3. If we both retain separate Federal ID numbers, but we are a combined entity from a reporting perspective, do we still consolidate our payments for the threshold determination and 1099 reporting? Does each Federal ID number then report its respective payments to that vendor under its own Federal ID number?
4. Or do we do separately calculate the dollar threshold and report separately until we have one common federal ID number?
5. Do we report separately until the deal closes? So if the deal closed on 10/31, would all payments made by our company up until then be reported under our Federal ID number, and everything after 10/31 would then be combined with the new owner?

A. See the IRS General Instructions for Certain Information Returns, page 2, “Successor/predecessor reporting.” According to these instructions, if certain requirements are met, the successor and predecessor may agree that the successor will assume all or some of the predecessor’s reporting responsibilities.
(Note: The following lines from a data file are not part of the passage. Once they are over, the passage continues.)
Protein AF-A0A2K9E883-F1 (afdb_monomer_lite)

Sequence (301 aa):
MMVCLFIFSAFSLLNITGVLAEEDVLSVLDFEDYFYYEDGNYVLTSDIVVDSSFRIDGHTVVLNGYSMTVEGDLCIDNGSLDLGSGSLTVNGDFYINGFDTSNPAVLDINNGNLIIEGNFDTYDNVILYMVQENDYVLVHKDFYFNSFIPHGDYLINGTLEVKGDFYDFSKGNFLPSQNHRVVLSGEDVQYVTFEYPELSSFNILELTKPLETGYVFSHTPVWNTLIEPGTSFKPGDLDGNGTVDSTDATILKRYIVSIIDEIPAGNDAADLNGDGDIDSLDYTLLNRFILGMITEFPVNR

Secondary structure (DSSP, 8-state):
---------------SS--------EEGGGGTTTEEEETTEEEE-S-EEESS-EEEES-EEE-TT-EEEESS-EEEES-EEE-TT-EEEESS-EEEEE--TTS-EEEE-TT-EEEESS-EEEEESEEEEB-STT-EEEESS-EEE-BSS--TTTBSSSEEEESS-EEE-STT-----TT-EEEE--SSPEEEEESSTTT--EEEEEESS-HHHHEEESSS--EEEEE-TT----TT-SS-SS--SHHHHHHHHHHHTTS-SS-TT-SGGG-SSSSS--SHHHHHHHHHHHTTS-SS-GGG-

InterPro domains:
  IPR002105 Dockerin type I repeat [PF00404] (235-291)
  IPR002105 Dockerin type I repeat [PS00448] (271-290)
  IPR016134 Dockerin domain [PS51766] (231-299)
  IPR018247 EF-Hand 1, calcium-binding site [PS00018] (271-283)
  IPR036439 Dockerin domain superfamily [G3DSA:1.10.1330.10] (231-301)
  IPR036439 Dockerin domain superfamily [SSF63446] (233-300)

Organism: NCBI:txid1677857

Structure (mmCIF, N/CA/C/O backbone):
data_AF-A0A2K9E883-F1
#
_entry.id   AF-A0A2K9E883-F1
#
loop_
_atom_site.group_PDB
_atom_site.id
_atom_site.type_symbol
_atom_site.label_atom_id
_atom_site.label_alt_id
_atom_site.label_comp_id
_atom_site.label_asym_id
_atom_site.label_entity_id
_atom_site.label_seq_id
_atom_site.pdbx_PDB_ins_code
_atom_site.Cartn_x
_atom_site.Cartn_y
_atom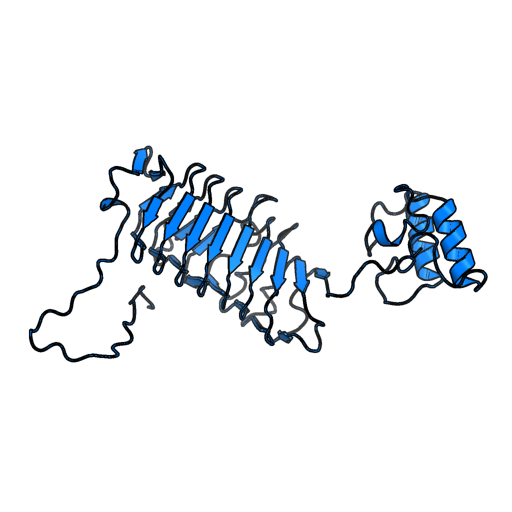_site.Cartn_z
_atom_site.occupancy
_atom_site.B_iso_or_equiv
_atom_site.auth_seq_id
_atom_site.auth_comp_id
_atom_site.auth_asym_id
_atom_site.auth_atom_id
_atom_site.pdbx_PDB_model_num
ATOM 1 N N . MET A 1 1 ? 20.823 -13.754 1.152 1.00 31.48 1 MET A N 1
ATOM 2 C CA . MET A 1 1 ? 21.100 -13.523 -0.281 1.00 31.48 1 MET A CA 1
ATOM 3 C C . MET A 1 1 ? 20.010 -14.216 -1.078 1.00 31.48 1 MET A C 1
ATOM 5 O O . MET A 1 1 ? 20.249 -15.250 -1.690 1.00 31.48 1 MET A O 1
ATOM 9 N N . MET A 1 2 ? 18.794 -13.680 -0.987 1.00 33.28 2 MET A N 1
ATOM 10 C CA . MET A 1 2 ? 17.744 -13.984 -1.946 1.00 33.28 2 MET A CA 1
ATOM 11 C C . MET A 1 2 ? 17.991 -12.997 -3.086 1.00 33.28 2 MET A C 1
ATOM 13 O O . MET A 1 2 ? 17.502 -11.882 -3.075 1.00 33.28 2 MET A O 1
ATOM 17 N N . VAL A 1 3 ? 18.913 -13.349 -3.986 1.00 37.94 3 VAL A N 1
ATOM 18 C CA . VAL A 1 3 ? 18.834 -12.802 -5.350 1.00 37.94 3 VAL A CA 1
ATOM 19 C C . VAL A 1 3 ? 17.472 -13.257 -5.873 1.00 37.94 3 VAL A C 1
ATOM 21 O O . VAL A 1 3 ? 17.064 -14.351 -5.470 1.00 37.94 3 VAL A O 1
ATOM 24 N N . CYS A 1 4 ? 16.793 -12.487 -6.729 1.00 48.62 4 CYS A N 1
ATOM 25 C CA . CYS A 1 4 ? 15.686 -12.980 -7.560 1.00 48.62 4 CYS A CA 1
ATOM 26 C C . CYS A 1 4 ? 16.140 -14.223 -8.353 1.00 48.62 4 CYS A C 1
ATOM 28 O O . CYS A 1 4 ? 16.508 -14.163 -9.523 1.00 48.62 4 CYS A O 1
ATOM 30 N N . LEU A 1 5 ? 16.215 -15.361 -7.676 1.00 44.09 5 LEU A N 1
ATOM 31 C CA . LEU A 1 5 ? 16.306 -16.692 -8.218 1.00 44.09 5 LEU A CA 1
ATOM 32 C C . LEU A 1 5 ? 14.846 -17.052 -8.382 1.00 44.09 5 LEU A C 1
ATOM 34 O O . LEU A 1 5 ? 14.212 -17.466 -7.416 1.00 44.09 5 LEU A O 1
ATOM 38 N N . PHE A 1 6 ? 14.314 -16.850 -9.584 1.00 46.47 6 PHE A N 1
ATOM 39 C CA . PHE A 1 6 ? 13.070 -17.482 -9.990 1.00 46.47 6 PHE A CA 1
ATOM 40 C C . PHE A 1 6 ? 13.266 -18.987 -9.771 1.00 46.47 6 PHE A C 1
ATOM 42 O O . PHE A 1 6 ? 13.933 -19.670 -10.552 1.00 46.47 6 PHE A O 1
ATOM 49 N N . ILE A 1 7 ? 12.822 -19.512 -8.624 1.00 37.84 7 ILE A N 1
ATOM 50 C CA . ILE A 1 7 ? 12.896 -20.943 -8.352 1.00 37.84 7 ILE A CA 1
ATOM 51 C C . ILE A 1 7 ? 11.796 -21.554 -9.209 1.00 37.84 7 ILE A C 1
ATOM 53 O O . ILE A 1 7 ? 10.654 -21.683 -8.779 1.00 37.84 7 ILE A O 1
ATOM 57 N N . PHE A 1 8 ? 12.150 -21.919 -10.441 1.00 39.97 8 PHE A N 1
ATOM 58 C CA . PHE A 1 8 ? 11.288 -22.683 -11.327 1.00 39.97 8 PHE A CA 1
ATOM 59 C C . PHE A 1 8 ? 10.818 -23.933 -10.580 1.00 39.97 8 PHE A C 1
ATOM 61 O O . PHE A 1 8 ? 11.604 -24.848 -10.303 1.00 39.97 8 PHE A O 1
ATOM 68 N N . SER A 1 9 ? 9.530 -23.990 -10.237 1.00 35.34 9 SER A N 1
ATOM 69 C CA . SER A 1 9 ? 8.920 -25.233 -9.784 1.00 35.34 9 SER A CA 1
ATOM 70 C C . SER A 1 9 ? 8.902 -26.193 -10.977 1.00 35.34 9 SER A C 1
ATOM 72 O O . SER A 1 9 ? 8.031 -26.179 -11.842 1.00 35.34 9 SER A O 1
ATOM 74 N N . ALA A 1 10 ? 9.951 -27.003 -11.085 1.00 31.12 10 ALA A N 1
ATOM 75 C CA . ALA A 1 10 ? 10.094 -27.992 -12.135 1.00 31.12 10 ALA A CA 1
ATOM 76 C C . ALA A 1 10 ? 9.077 -29.130 -11.937 1.00 31.12 10 ALA A C 1
ATOM 78 O O . ALA A 1 10 ? 9.420 -30.208 -11.454 1.00 31.12 10 ALA A O 1
ATOM 79 N N . PHE A 1 11 ? 7.826 -28.937 -12.357 1.00 36.41 11 PHE A N 1
ATOM 80 C CA . PHE A 1 11 ? 6.994 -30.058 -12.791 1.00 36.41 11 PHE A CA 1
ATOM 81 C C . PHE A 1 11 ? 7.396 -30.415 -14.223 1.00 36.41 11 PHE A C 1
ATOM 83 O O . PHE A 1 11 ? 6.801 -29.998 -15.210 1.00 36.41 11 PHE A O 1
ATOM 90 N N . SER A 1 12 ? 8.476 -31.188 -14.330 1.00 37.88 12 SER A N 1
ATOM 91 C CA . SER A 1 12 ? 9.002 -31.689 -15.589 1.00 37.88 12 SER A CA 1
ATOM 92 C C . SER A 1 12 ? 7.998 -32.619 -16.280 1.00 37.88 12 SER A C 1
ATOM 94 O O . SER A 1 12 ? 7.842 -33.776 -15.880 1.00 37.88 12 SER A O 1
ATOM 96 N N . LEU A 1 13 ? 7.382 -32.171 -17.375 1.00 33.12 13 LEU A N 1
ATOM 97 C CA . LEU A 1 13 ? 7.017 -33.075 -18.465 1.00 33.12 13 LEU A CA 1
ATOM 98 C C . LEU A 1 13 ? 8.264 -33.271 -19.326 1.00 33.12 13 LEU A C 1
ATOM 100 O O . LEU A 1 13 ? 8.789 -32.347 -19.939 1.00 33.12 13 LEU A O 1
ATOM 104 N N . LEU A 1 14 ? 8.770 -34.500 -19.298 1.00 32.69 14 LEU A N 1
ATOM 105 C CA . LEU A 1 14 ? 9.977 -34.947 -19.973 1.00 32.69 14 LEU A CA 1
ATOM 106 C C . LEU A 1 14 ? 9.784 -34.879 -21.503 1.00 32.69 14 LEU A C 1
ATOM 108 O O . LEU A 1 14 ? 9.421 -35.875 -22.128 1.00 32.69 14 LEU A O 1
ATOM 112 N N . ASN A 1 15 ? 10.011 -33.721 -22.125 1.00 36.84 15 ASN A N 1
ATOM 113 C CA . ASN A 1 15 ? 10.119 -33.653 -23.579 1.00 36.84 15 ASN A CA 1
ATOM 114 C C . ASN A 1 15 ? 11.500 -34.168 -23.997 1.00 36.84 15 ASN A C 1
ATOM 116 O O . ASN A 1 15 ? 12.545 -33.590 -23.697 1.00 36.84 15 ASN A O 1
ATOM 120 N N . ILE A 1 16 ? 11.487 -35.320 -24.667 1.00 45.66 16 ILE A N 1
ATOM 121 C CA . ILE A 1 16 ? 12.647 -36.008 -25.234 1.00 45.66 16 ILE A CA 1
ATOM 122 C C . ILE A 1 16 ? 13.149 -35.201 -26.439 1.00 45.66 16 ILE A C 1
ATOM 124 O O . ILE A 1 16 ? 12.907 -35.574 -27.575 1.00 45.66 16 ILE A O 1
ATOM 128 N N . THR A 1 17 ? 13.825 -34.087 -26.172 1.00 39.78 17 THR A N 1
ATOM 129 C CA . THR A 1 17 ? 14.819 -33.397 -27.012 1.00 39.78 17 THR A CA 1
ATOM 130 C C . THR A 1 17 ? 15.385 -32.280 -26.138 1.00 39.78 17 THR A C 1
ATOM 132 O O . THR A 1 17 ? 14.724 -31.270 -25.936 1.00 39.78 17 THR A O 1
ATOM 135 N N . GLY A 1 18 ? 16.559 -32.501 -25.544 1.00 41.50 18 GLY A N 1
ATOM 136 C CA . GLY A 1 18 ? 17.143 -31.637 -24.516 1.00 41.50 18 GLY A CA 1
ATOM 137 C C . GLY A 1 18 ? 17.456 -30.211 -24.974 1.00 41.50 18 GLY A C 1
ATOM 138 O O . GLY A 1 18 ? 18.582 -29.929 -25.369 1.00 41.50 18 GLY A O 1
ATOM 139 N N . VAL A 1 19 ? 16.469 -29.331 -24.835 1.00 33.81 19 VAL A N 1
ATOM 140 C CA . VAL A 1 19 ? 16.603 -27.885 -24.652 1.00 33.81 19 VAL A CA 1
ATOM 141 C C . VAL A 1 19 ? 15.572 -27.536 -23.582 1.00 33.81 19 VAL A C 1
ATOM 143 O O . VAL A 1 19 ? 14.373 -27.652 -23.821 1.00 33.81 19 VAL A O 1
ATOM 146 N N . LEU A 1 20 ? 16.030 -27.213 -22.372 1.00 40.78 20 LEU A N 1
ATOM 147 C CA . LEU A 1 20 ? 15.191 -26.479 -21.429 1.00 40.78 20 LEU A CA 1
ATOM 148 C C . LEU A 1 20 ? 15.049 -25.088 -22.050 1.00 40.78 20 LEU A C 1
ATOM 150 O O . LEU A 1 20 ? 16.066 -24.437 -22.272 1.00 40.78 20 LEU A O 1
ATOM 154 N N . ALA A 1 21 ? 13.838 -24.692 -22.436 1.00 41.41 21 ALA A N 1
ATOM 155 C CA . ALA A 1 21 ? 13.586 -23.295 -22.750 1.00 41.41 21 ALA A CA 1
ATOM 156 C C . ALA A 1 21 ? 13.694 -22.545 -21.418 1.00 41.41 21 ALA A C 1
ATOM 158 O O . ALA A 1 21 ? 12.898 -22.779 -20.512 1.00 41.41 21 ALA A O 1
ATOM 159 N N . GLU A 1 22 ? 14.761 -21.770 -21.266 1.00 50.56 22 GLU A N 1
ATOM 160 C CA . GLU A 1 22 ? 14.829 -20.697 -20.281 1.00 50.56 22 GLU A CA 1
ATOM 161 C C . GLU A 1 22 ? 13.714 -19.725 -20.695 1.00 50.56 22 GLU A C 1
ATOM 163 O O . GLU A 1 22 ? 13.674 -19.326 -21.858 1.00 50.56 22 GLU A O 1
ATOM 168 N N . GLU A 1 23 ? 12.724 -19.467 -19.836 1.00 55.03 23 GLU A N 1
ATOM 169 C CA . GLU A 1 23 ? 11.788 -18.378 -20.127 1.00 55.03 23 GLU A CA 1
ATOM 170 C C . GLU A 1 23 ? 12.604 -17.087 -20.148 1.00 55.03 23 GLU A C 1
ATOM 172 O O . GLU A 1 23 ? 13.335 -16.798 -19.196 1.00 55.03 23 GLU A O 1
ATOM 177 N N . ASP A 1 24 ? 12.542 -16.367 -21.268 1.00 64.06 24 ASP A N 1
ATOM 178 C CA . ASP A 1 24 ? 13.272 -15.120 -21.453 1.00 64.06 24 ASP A CA 1
ATOM 179 C C . ASP A 1 24 ? 12.748 -14.103 -20.428 1.00 64.06 24 ASP A C 1
ATOM 181 O O . ASP A 1 24 ? 11.638 -13.577 -20.554 1.00 64.06 24 ASP A O 1
ATOM 185 N N . VAL A 1 25 ? 13.538 -13.847 -19.382 1.00 71.94 25 VAL A N 1
ATOM 186 C CA . VAL A 1 25 ? 13.305 -12.721 -18.474 1.00 71.94 25 VAL A CA 1
ATOM 187 C C . VAL A 1 25 ? 13.677 -11.461 -19.236 1.00 71.94 25 VAL A C 1
ATOM 189 O O . VAL A 1 25 ? 14.846 -11.263 -19.576 1.00 71.94 25 VAL A O 1
ATOM 192 N N . LEU A 1 26 ? 12.683 -10.623 -19.512 1.00 87.00 26 LEU A N 1
ATOM 193 C CA . LEU A 1 26 ? 12.874 -9.423 -20.312 1.00 87.00 26 LEU A CA 1
ATOM 194 C C . LEU A 1 26 ? 13.302 -8.254 -19.430 1.00 87.00 26 LEU A C 1
ATOM 196 O O . LEU A 1 26 ? 12.960 -8.162 -18.252 1.00 87.00 26 LEU A O 1
ATOM 200 N N . SER A 1 27 ? 14.056 -7.340 -20.012 1.00 89.31 27 SER A N 1
ATOM 201 C CA . SER A 1 27 ? 14.524 -6.113 -19.387 1.00 89.31 27 SER A CA 1
ATOM 202 C C . SER A 1 27 ? 14.066 -4.905 -20.187 1.00 89.31 27 SER A C 1
ATOM 204 O O . SER A 1 27 ? 13.563 -5.018 -21.304 1.00 89.31 27 SER A O 1
ATOM 206 N N . VAL A 1 28 ? 14.283 -3.711 -19.643 1.00 86.50 28 VAL A N 1
ATOM 207 C CA . VAL A 1 28 ? 13.976 -2.464 -20.357 1.00 86.50 28 VAL A CA 1
ATOM 208 C C . VAL A 1 28 ? 14.693 -2.348 -21.712 1.00 86.50 28 VAL A C 1
ATOM 210 O O . VAL A 1 28 ? 14.177 -1.718 -22.631 1.00 86.50 28 VAL A O 1
ATOM 213 N N . LEU A 1 29 ? 15.848 -3.007 -21.864 1.00 88.44 29 LEU A N 1
ATOM 214 C CA . LEU A 1 29 ? 16.630 -3.031 -23.103 1.00 88.44 29 LEU A CA 1
ATOM 215 C C . LEU A 1 29 ? 15.961 -3.843 -24.221 1.00 88.44 29 LEU A C 1
ATOM 217 O O . LEU A 1 29 ? 16.301 -3.668 -25.385 1.00 88.44 29 LEU A O 1
ATOM 221 N N . ASP A 1 30 ? 15.002 -4.707 -23.889 1.00 90.25 30 ASP A N 1
ATOM 222 C CA . ASP A 1 30 ? 14.275 -5.526 -24.862 1.00 90.25 30 ASP A CA 1
ATOM 223 C C . ASP A 1 30 ? 13.075 -4.779 -25.478 1.00 90.25 30 ASP A C 1
ATOM 225 O O . ASP A 1 30 ? 12.439 -5.271 -26.410 1.00 90.25 30 ASP A O 1
ATOM 229 N N . PHE A 1 31 ? 12.786 -3.562 -24.994 1.00 88.81 31 PHE A N 1
ATOM 230 C CA . PHE A 1 31 ? 11.626 -2.749 -25.375 1.00 88.81 31 PHE A CA 1
ATOM 231 C C . PHE A 1 31 ? 12.008 -1.336 -25.854 1.00 88.81 31 PHE A C 1
ATOM 233 O O . PHE A 1 31 ? 11.302 -0.366 -25.573 1.00 88.81 31 PHE A O 1
ATOM 240 N N . GLU A 1 32 ? 13.104 -1.197 -26.610 1.00 87.62 32 GLU A N 1
ATOM 241 C CA . GLU A 1 32 ? 13.614 0.104 -27.096 1.00 87.62 32 GLU A CA 1
ATOM 242 C C . GLU A 1 32 ? 12.586 0.934 -27.898 1.00 87.62 32 GLU A C 1
ATOM 244 O O . GLU A 1 32 ? 12.692 2.155 -27.951 1.00 87.62 32 GLU A O 1
ATOM 249 N N . ASP A 1 33 ? 11.572 0.303 -28.501 1.00 91.81 33 ASP A N 1
ATOM 250 C CA . ASP A 1 33 ? 10.508 1.008 -29.234 1.00 91.81 33 ASP A CA 1
ATOM 251 C C . ASP A 1 33 ? 9.481 1.700 -28.313 1.00 91.81 33 ASP A C 1
ATOM 253 O O . ASP A 1 33 ? 8.752 2.590 -28.757 1.00 91.81 33 ASP A O 1
ATOM 257 N N . TYR A 1 34 ? 9.411 1.302 -27.039 1.00 95.19 34 TYR A N 1
ATOM 258 C CA . TYR A 1 34 ? 8.461 1.828 -26.052 1.00 95.19 34 TYR A CA 1
ATOM 259 C C . TYR A 1 34 ? 9.104 2.822 -25.086 1.00 95.19 34 TYR A C 1
ATOM 261 O O . TYR A 1 34 ? 8.415 3.711 -24.577 1.00 95.19 34 TYR A O 1
ATOM 269 N N . PHE A 1 35 ? 10.413 2.703 -24.862 1.00 95.81 35 PHE A N 1
ATOM 270 C CA . PHE A 1 35 ? 11.171 3.562 -23.962 1.00 95.81 35 PHE A CA 1
ATOM 271 C C . PHE A 1 35 ? 12.107 4.489 -24.732 1.00 95.81 35 PHE A C 1
ATOM 273 O O . PHE A 1 35 ? 12.816 4.066 -25.639 1.00 95.81 35 PHE A O 1
ATOM 280 N N . TYR A 1 36 ? 12.195 5.746 -24.307 1.00 96.19 36 TYR A N 1
ATOM 281 C CA . TYR A 1 36 ? 13.324 6.600 -24.667 1.00 96.19 36 TYR A CA 1
ATOM 282 C C . TYR A 1 36 ? 14.211 6.831 -23.447 1.00 96.19 36 TYR A C 1
ATOM 284 O O . TYR A 1 36 ? 13.746 6.791 -22.311 1.00 96.19 36 TYR A O 1
ATOM 292 N N . TYR A 1 37 ? 15.502 7.056 -23.682 1.00 96.25 37 TYR A N 1
ATOM 293 C CA . TYR A 1 37 ? 16.455 7.310 -22.608 1.00 96.25 37 TYR A CA 1
ATOM 294 C C . TYR A 1 37 ? 16.718 8.810 -22.458 1.00 96.25 37 TYR A C 1
ATOM 296 O O . TYR A 1 37 ? 17.224 9.449 -23.386 1.00 96.25 37 TYR A O 1
ATOM 304 N N . GLU A 1 38 ? 16.406 9.366 -21.290 1.00 95.75 38 GLU A N 1
ATOM 305 C CA . GLU A 1 38 ? 16.582 10.785 -20.970 1.00 95.75 38 GLU A CA 1
ATOM 306 C C . GLU A 1 38 ? 17.020 10.958 -19.515 1.00 95.75 38 GLU A C 1
ATOM 308 O O . GLU A 1 38 ? 16.480 10.332 -18.607 1.00 95.75 38 GLU A O 1
ATOM 313 N N . ASP A 1 39 ? 18.051 11.783 -19.306 1.00 94.50 39 ASP A N 1
ATOM 314 C CA . ASP A 1 39 ? 18.583 12.149 -17.986 1.00 94.50 39 ASP A CA 1
ATOM 315 C C . ASP A 1 39 ? 18.885 10.973 -17.035 1.00 94.50 39 ASP A C 1
ATOM 317 O O . ASP A 1 39 ? 18.825 11.111 -15.816 1.00 94.50 39 ASP A O 1
ATOM 321 N N . GLY A 1 40 ? 19.279 9.820 -17.585 1.00 94.00 40 GLY A N 1
ATOM 322 C CA . GLY A 1 40 ? 19.605 8.630 -16.791 1.00 94.00 40 GLY A CA 1
ATOM 323 C C . GLY A 1 40 ? 18.474 7.609 -16.668 1.00 94.00 40 GLY A C 1
ATOM 324 O O . GLY A 1 40 ? 18.685 6.552 -16.077 1.00 94.00 40 GLY A O 1
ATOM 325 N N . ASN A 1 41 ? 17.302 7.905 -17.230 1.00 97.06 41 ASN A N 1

So the new owner can file just one form 1099 for each recipient, combining both companies’ reportable amounts. If both parties are in agreement on this, then your company does not have to file.

The instructions go on to say, “If the successor and predecessor do not agree, or if the requirements described are not met, the predecessor and the successor each must file Forms … 1099 … for their own reportable amounts as they usually would.” In that case, you would file for your reportable payments made prior to the acquisition. After the acquisition, either your company or the new owner would be responsible.

The instructions continue: “The combined reporting procedure is available when all the following conditions are met:
1. The successor acquires from the predecessor substantially all the property (a) used in the trade or business of the predecessor, including when one or more corporations are absorbed by another corporation under a merger agreement, or (b) used in a separate unit of a trade or business of the predecessor.
2. The predecessor is required to report amounts, including any withholding, on information returns for the year of acquisition for the period before the acquisition.
3. The predecessor is not required to report amounts, including withholding, on information returns for the year of acquisition for the period after the acquisition.”

Also see Rev. Proc. 99-50.

We are not clear about your question regarding distinct EINs after the merger. Once you are a combined entity, you are one legal entity; do you expect to continue to operate as a separate entity and keep your EIN at that point?

There are a couple of ways reporting can be done within parent/subsidiary relationships, though the general rule is the entity issuing the payment is usually the one responsible for the 1099, unless there is a written agreement within the organization otherwise.  But do you anticipate the circumstance in which two subsidiaries within the company make payments to the same vendor? If you have a clear idea and can explain how you will operate after the acquisition, we will explore further.